Required work: In the records below, find the line holding "ATOM 133 C CA" and the line holding "ATOM 153 C CA". Set down both, with every line between them, exactly.

Exercise data:
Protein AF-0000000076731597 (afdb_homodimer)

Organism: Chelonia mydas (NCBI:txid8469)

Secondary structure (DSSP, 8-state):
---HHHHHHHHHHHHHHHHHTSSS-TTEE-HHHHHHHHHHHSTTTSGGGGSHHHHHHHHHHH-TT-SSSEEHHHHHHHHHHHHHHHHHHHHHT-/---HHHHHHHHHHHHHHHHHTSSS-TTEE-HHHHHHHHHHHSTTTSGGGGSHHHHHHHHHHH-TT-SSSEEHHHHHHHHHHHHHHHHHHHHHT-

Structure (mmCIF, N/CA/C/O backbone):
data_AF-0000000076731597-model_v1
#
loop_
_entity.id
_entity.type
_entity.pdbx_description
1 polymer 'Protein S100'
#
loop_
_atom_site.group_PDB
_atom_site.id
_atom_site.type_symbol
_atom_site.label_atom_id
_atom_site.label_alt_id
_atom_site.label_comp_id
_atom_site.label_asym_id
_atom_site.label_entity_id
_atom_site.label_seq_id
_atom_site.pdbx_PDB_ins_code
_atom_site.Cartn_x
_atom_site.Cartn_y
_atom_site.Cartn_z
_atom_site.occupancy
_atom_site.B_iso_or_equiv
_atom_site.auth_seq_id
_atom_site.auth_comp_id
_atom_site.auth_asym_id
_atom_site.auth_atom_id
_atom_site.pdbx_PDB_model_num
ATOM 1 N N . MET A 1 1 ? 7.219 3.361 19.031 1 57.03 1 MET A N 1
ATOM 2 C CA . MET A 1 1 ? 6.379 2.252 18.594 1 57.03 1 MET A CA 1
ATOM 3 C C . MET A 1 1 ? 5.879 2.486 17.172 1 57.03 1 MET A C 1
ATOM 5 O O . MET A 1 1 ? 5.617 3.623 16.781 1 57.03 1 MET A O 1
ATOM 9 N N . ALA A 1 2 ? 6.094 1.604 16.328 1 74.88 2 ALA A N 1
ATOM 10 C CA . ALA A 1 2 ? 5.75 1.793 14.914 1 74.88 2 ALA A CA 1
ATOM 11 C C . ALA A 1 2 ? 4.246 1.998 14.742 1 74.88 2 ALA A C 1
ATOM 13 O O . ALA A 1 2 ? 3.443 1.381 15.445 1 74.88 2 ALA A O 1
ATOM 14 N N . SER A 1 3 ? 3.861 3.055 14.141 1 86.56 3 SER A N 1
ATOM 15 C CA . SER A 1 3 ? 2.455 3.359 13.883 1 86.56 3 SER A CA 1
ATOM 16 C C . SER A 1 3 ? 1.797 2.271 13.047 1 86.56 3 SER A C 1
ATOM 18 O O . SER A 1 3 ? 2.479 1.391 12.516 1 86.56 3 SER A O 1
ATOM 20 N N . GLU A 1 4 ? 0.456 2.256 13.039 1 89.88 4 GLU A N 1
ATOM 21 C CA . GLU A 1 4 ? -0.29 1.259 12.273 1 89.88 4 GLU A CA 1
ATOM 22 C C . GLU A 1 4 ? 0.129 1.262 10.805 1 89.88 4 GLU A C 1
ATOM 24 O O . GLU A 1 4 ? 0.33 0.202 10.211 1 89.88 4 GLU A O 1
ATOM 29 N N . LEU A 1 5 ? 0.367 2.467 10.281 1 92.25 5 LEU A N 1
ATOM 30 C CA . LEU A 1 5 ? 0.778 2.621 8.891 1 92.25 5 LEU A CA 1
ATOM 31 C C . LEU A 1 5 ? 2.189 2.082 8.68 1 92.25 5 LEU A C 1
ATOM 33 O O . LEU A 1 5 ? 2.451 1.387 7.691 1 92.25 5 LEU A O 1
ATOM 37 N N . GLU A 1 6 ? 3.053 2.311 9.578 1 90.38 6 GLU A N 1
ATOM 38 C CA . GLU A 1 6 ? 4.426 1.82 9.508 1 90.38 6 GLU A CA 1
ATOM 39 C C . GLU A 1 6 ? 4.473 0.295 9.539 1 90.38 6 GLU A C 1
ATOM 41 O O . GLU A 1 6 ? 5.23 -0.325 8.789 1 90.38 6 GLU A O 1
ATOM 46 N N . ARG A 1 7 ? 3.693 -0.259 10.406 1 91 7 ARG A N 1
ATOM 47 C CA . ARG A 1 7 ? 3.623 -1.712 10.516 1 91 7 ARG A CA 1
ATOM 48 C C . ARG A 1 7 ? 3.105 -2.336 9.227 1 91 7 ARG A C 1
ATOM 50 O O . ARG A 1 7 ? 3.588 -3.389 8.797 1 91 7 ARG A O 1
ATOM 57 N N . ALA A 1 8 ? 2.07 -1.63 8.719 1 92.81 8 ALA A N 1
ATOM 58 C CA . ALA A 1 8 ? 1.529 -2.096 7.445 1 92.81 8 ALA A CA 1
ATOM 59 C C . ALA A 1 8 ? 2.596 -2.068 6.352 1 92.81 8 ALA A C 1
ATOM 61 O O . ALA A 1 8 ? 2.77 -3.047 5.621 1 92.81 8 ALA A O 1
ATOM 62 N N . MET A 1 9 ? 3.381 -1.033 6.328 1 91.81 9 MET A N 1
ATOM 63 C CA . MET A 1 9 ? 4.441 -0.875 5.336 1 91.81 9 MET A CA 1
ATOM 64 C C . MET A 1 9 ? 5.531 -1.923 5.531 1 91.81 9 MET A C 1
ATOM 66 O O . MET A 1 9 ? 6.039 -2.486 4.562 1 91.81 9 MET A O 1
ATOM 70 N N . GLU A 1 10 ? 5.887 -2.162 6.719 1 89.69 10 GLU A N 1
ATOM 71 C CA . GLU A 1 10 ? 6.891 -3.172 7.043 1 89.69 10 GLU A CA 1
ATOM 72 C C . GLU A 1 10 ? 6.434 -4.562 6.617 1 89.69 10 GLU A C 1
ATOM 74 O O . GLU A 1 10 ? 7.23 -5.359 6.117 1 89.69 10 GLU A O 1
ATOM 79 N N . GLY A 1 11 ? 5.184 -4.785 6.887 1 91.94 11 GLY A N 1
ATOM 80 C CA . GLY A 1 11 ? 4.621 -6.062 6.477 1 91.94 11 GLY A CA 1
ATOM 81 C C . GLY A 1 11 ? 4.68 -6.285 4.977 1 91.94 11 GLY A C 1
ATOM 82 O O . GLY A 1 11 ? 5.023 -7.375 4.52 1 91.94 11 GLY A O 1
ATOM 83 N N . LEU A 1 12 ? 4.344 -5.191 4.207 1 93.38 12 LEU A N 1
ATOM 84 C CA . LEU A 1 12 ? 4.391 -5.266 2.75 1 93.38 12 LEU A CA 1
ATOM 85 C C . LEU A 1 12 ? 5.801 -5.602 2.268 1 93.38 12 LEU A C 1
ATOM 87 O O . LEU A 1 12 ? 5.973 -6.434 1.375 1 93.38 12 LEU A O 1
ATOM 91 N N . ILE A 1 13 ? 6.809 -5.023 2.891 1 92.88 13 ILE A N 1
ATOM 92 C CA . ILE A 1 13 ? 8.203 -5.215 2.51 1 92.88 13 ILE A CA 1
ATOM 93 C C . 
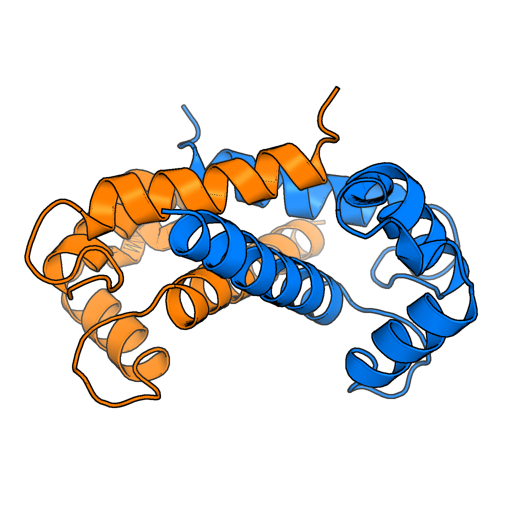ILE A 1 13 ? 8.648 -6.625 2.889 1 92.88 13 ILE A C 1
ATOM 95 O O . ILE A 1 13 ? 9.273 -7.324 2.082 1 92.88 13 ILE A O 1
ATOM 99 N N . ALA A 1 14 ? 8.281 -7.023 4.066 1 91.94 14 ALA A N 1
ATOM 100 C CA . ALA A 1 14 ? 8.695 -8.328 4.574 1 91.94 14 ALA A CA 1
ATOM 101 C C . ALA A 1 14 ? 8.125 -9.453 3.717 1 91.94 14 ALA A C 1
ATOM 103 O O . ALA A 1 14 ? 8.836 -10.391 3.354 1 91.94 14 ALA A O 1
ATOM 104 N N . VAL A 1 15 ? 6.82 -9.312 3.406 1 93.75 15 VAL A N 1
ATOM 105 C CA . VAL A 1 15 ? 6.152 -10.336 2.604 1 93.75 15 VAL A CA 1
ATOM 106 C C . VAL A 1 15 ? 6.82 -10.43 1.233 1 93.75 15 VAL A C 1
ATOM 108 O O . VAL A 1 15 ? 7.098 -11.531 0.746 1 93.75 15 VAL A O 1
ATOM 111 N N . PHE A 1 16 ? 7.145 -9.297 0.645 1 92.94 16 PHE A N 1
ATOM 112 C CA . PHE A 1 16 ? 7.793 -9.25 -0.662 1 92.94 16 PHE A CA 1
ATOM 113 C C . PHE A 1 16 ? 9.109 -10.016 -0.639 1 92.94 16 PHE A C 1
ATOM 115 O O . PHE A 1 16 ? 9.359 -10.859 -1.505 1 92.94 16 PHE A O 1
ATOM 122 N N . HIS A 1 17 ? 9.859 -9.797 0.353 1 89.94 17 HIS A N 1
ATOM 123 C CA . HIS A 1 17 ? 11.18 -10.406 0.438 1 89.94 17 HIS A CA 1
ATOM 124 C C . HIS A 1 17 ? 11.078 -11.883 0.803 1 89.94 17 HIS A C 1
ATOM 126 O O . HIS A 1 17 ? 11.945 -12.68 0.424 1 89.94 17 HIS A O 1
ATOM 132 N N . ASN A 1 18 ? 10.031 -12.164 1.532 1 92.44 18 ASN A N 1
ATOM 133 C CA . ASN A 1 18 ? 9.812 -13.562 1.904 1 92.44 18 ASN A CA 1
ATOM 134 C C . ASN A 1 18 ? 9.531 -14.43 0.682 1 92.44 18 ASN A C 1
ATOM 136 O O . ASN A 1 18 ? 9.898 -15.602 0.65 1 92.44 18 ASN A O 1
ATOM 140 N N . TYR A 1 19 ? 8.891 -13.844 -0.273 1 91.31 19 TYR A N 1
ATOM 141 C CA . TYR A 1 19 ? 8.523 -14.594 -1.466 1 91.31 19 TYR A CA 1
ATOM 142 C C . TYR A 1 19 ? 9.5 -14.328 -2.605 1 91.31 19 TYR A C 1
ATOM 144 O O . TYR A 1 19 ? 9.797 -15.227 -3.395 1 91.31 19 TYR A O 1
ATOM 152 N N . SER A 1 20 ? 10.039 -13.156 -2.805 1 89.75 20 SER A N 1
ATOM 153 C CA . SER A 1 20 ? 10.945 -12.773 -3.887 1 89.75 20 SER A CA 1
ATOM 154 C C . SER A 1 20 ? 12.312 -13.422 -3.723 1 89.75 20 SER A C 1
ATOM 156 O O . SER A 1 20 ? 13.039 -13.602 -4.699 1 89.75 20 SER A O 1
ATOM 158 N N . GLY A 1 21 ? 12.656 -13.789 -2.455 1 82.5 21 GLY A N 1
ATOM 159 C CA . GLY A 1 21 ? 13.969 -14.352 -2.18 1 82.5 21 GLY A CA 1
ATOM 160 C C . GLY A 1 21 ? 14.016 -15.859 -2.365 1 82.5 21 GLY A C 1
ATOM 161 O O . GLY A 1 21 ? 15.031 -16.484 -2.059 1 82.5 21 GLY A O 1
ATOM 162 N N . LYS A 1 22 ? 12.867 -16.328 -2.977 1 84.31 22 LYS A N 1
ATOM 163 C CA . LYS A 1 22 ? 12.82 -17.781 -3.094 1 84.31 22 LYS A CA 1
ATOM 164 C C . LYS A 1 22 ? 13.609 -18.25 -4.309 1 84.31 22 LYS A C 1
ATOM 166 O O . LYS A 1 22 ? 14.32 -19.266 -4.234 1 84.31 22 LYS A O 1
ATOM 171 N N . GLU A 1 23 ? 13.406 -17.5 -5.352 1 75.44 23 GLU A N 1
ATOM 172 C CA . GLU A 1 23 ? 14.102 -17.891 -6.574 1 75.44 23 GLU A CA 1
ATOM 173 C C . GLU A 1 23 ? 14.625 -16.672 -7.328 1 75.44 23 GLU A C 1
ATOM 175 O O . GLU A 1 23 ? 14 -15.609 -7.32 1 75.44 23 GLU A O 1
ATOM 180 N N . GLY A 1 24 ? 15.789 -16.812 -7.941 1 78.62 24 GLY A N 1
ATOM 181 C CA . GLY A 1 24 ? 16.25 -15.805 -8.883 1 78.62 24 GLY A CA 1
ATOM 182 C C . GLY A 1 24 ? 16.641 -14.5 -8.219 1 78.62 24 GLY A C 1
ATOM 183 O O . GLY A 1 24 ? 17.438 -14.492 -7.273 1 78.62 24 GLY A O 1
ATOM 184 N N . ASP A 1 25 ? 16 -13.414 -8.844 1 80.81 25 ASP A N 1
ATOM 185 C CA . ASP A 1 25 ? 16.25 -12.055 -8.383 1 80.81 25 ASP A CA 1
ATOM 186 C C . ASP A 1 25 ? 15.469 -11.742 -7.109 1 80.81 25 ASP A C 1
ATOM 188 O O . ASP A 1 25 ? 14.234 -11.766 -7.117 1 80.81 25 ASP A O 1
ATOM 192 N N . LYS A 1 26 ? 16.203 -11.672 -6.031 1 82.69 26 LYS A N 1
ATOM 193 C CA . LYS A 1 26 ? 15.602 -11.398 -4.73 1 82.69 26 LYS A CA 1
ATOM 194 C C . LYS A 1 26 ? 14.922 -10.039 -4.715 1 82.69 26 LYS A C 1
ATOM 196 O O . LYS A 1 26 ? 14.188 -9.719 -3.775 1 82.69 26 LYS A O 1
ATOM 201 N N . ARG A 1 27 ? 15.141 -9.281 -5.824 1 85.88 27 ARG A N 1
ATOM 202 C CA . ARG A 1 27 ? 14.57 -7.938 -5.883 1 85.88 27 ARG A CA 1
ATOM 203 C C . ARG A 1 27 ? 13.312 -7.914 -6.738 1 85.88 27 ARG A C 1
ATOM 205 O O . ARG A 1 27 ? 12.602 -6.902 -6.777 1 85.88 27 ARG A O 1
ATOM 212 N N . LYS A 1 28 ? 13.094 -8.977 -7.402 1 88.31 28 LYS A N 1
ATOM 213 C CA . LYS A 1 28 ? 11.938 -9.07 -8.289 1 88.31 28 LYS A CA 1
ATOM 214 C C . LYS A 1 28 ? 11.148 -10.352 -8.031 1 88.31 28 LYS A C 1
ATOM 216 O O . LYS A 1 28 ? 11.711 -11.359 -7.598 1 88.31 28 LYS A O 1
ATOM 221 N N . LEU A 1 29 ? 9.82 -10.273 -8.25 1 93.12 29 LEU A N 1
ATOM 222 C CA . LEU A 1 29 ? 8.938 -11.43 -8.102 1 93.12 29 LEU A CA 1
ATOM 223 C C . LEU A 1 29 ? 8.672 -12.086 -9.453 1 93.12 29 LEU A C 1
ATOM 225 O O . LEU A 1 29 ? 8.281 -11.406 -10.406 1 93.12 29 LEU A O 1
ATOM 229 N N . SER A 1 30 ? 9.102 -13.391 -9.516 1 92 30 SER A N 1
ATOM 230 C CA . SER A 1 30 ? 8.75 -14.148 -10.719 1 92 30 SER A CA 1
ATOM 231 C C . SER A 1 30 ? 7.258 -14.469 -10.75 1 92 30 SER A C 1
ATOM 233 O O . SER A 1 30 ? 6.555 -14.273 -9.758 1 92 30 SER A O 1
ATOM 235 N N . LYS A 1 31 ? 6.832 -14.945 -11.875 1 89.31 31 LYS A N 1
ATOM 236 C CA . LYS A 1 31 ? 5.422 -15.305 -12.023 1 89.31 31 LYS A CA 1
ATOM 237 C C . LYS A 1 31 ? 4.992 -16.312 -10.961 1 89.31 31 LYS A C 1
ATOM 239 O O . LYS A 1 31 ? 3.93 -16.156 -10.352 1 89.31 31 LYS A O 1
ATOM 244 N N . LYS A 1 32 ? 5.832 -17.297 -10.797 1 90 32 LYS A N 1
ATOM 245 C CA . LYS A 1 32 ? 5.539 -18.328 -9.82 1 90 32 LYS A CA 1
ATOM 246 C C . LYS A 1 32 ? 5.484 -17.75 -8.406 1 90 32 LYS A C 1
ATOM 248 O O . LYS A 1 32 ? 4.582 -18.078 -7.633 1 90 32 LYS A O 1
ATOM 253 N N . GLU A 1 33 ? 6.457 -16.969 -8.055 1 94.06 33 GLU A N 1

Written reply:
ATOM 133 C CA . ASN A 1 18 ? 9.812 -13.562 1.904 1 92.44 18 ASN A CA 1
ATOM 134 C C . ASN A 1 18 ? 9.531 -14.43 0.682 1 92.44 18 ASN A C 1
ATOM 136 O O . ASN A 1 18 ? 9.898 -15.602 0.65 1 92.44 18 ASN A O 1
ATOM 140 N N . TYR A 1 19 ? 8.891 -13.844 -0.273 1 91.31 19 TYR A N 1
ATOM 141 C CA . TYR A 1 19 ? 8.523 -14.594 -1.466 1 91.31 19 TYR A CA 1
ATOM 142 C C . TYR A 1 19 ? 9.5 -14.328 -2.605 1 91.31 19 TYR A C 1
ATOM 144 O O . TYR A 1 19 ? 9.797 -15.227 -3.395 1 91.31 19 TYR A O 1
ATOM 152 N N . SER A 1 20 ? 10.039 -13.156 -2.805 1 89.75 20 SER A N 1
ATOM 153 C CA . SER A 1 20 ? 10.945 -12.773 -3.887 1 89.75 20 SER A CA 1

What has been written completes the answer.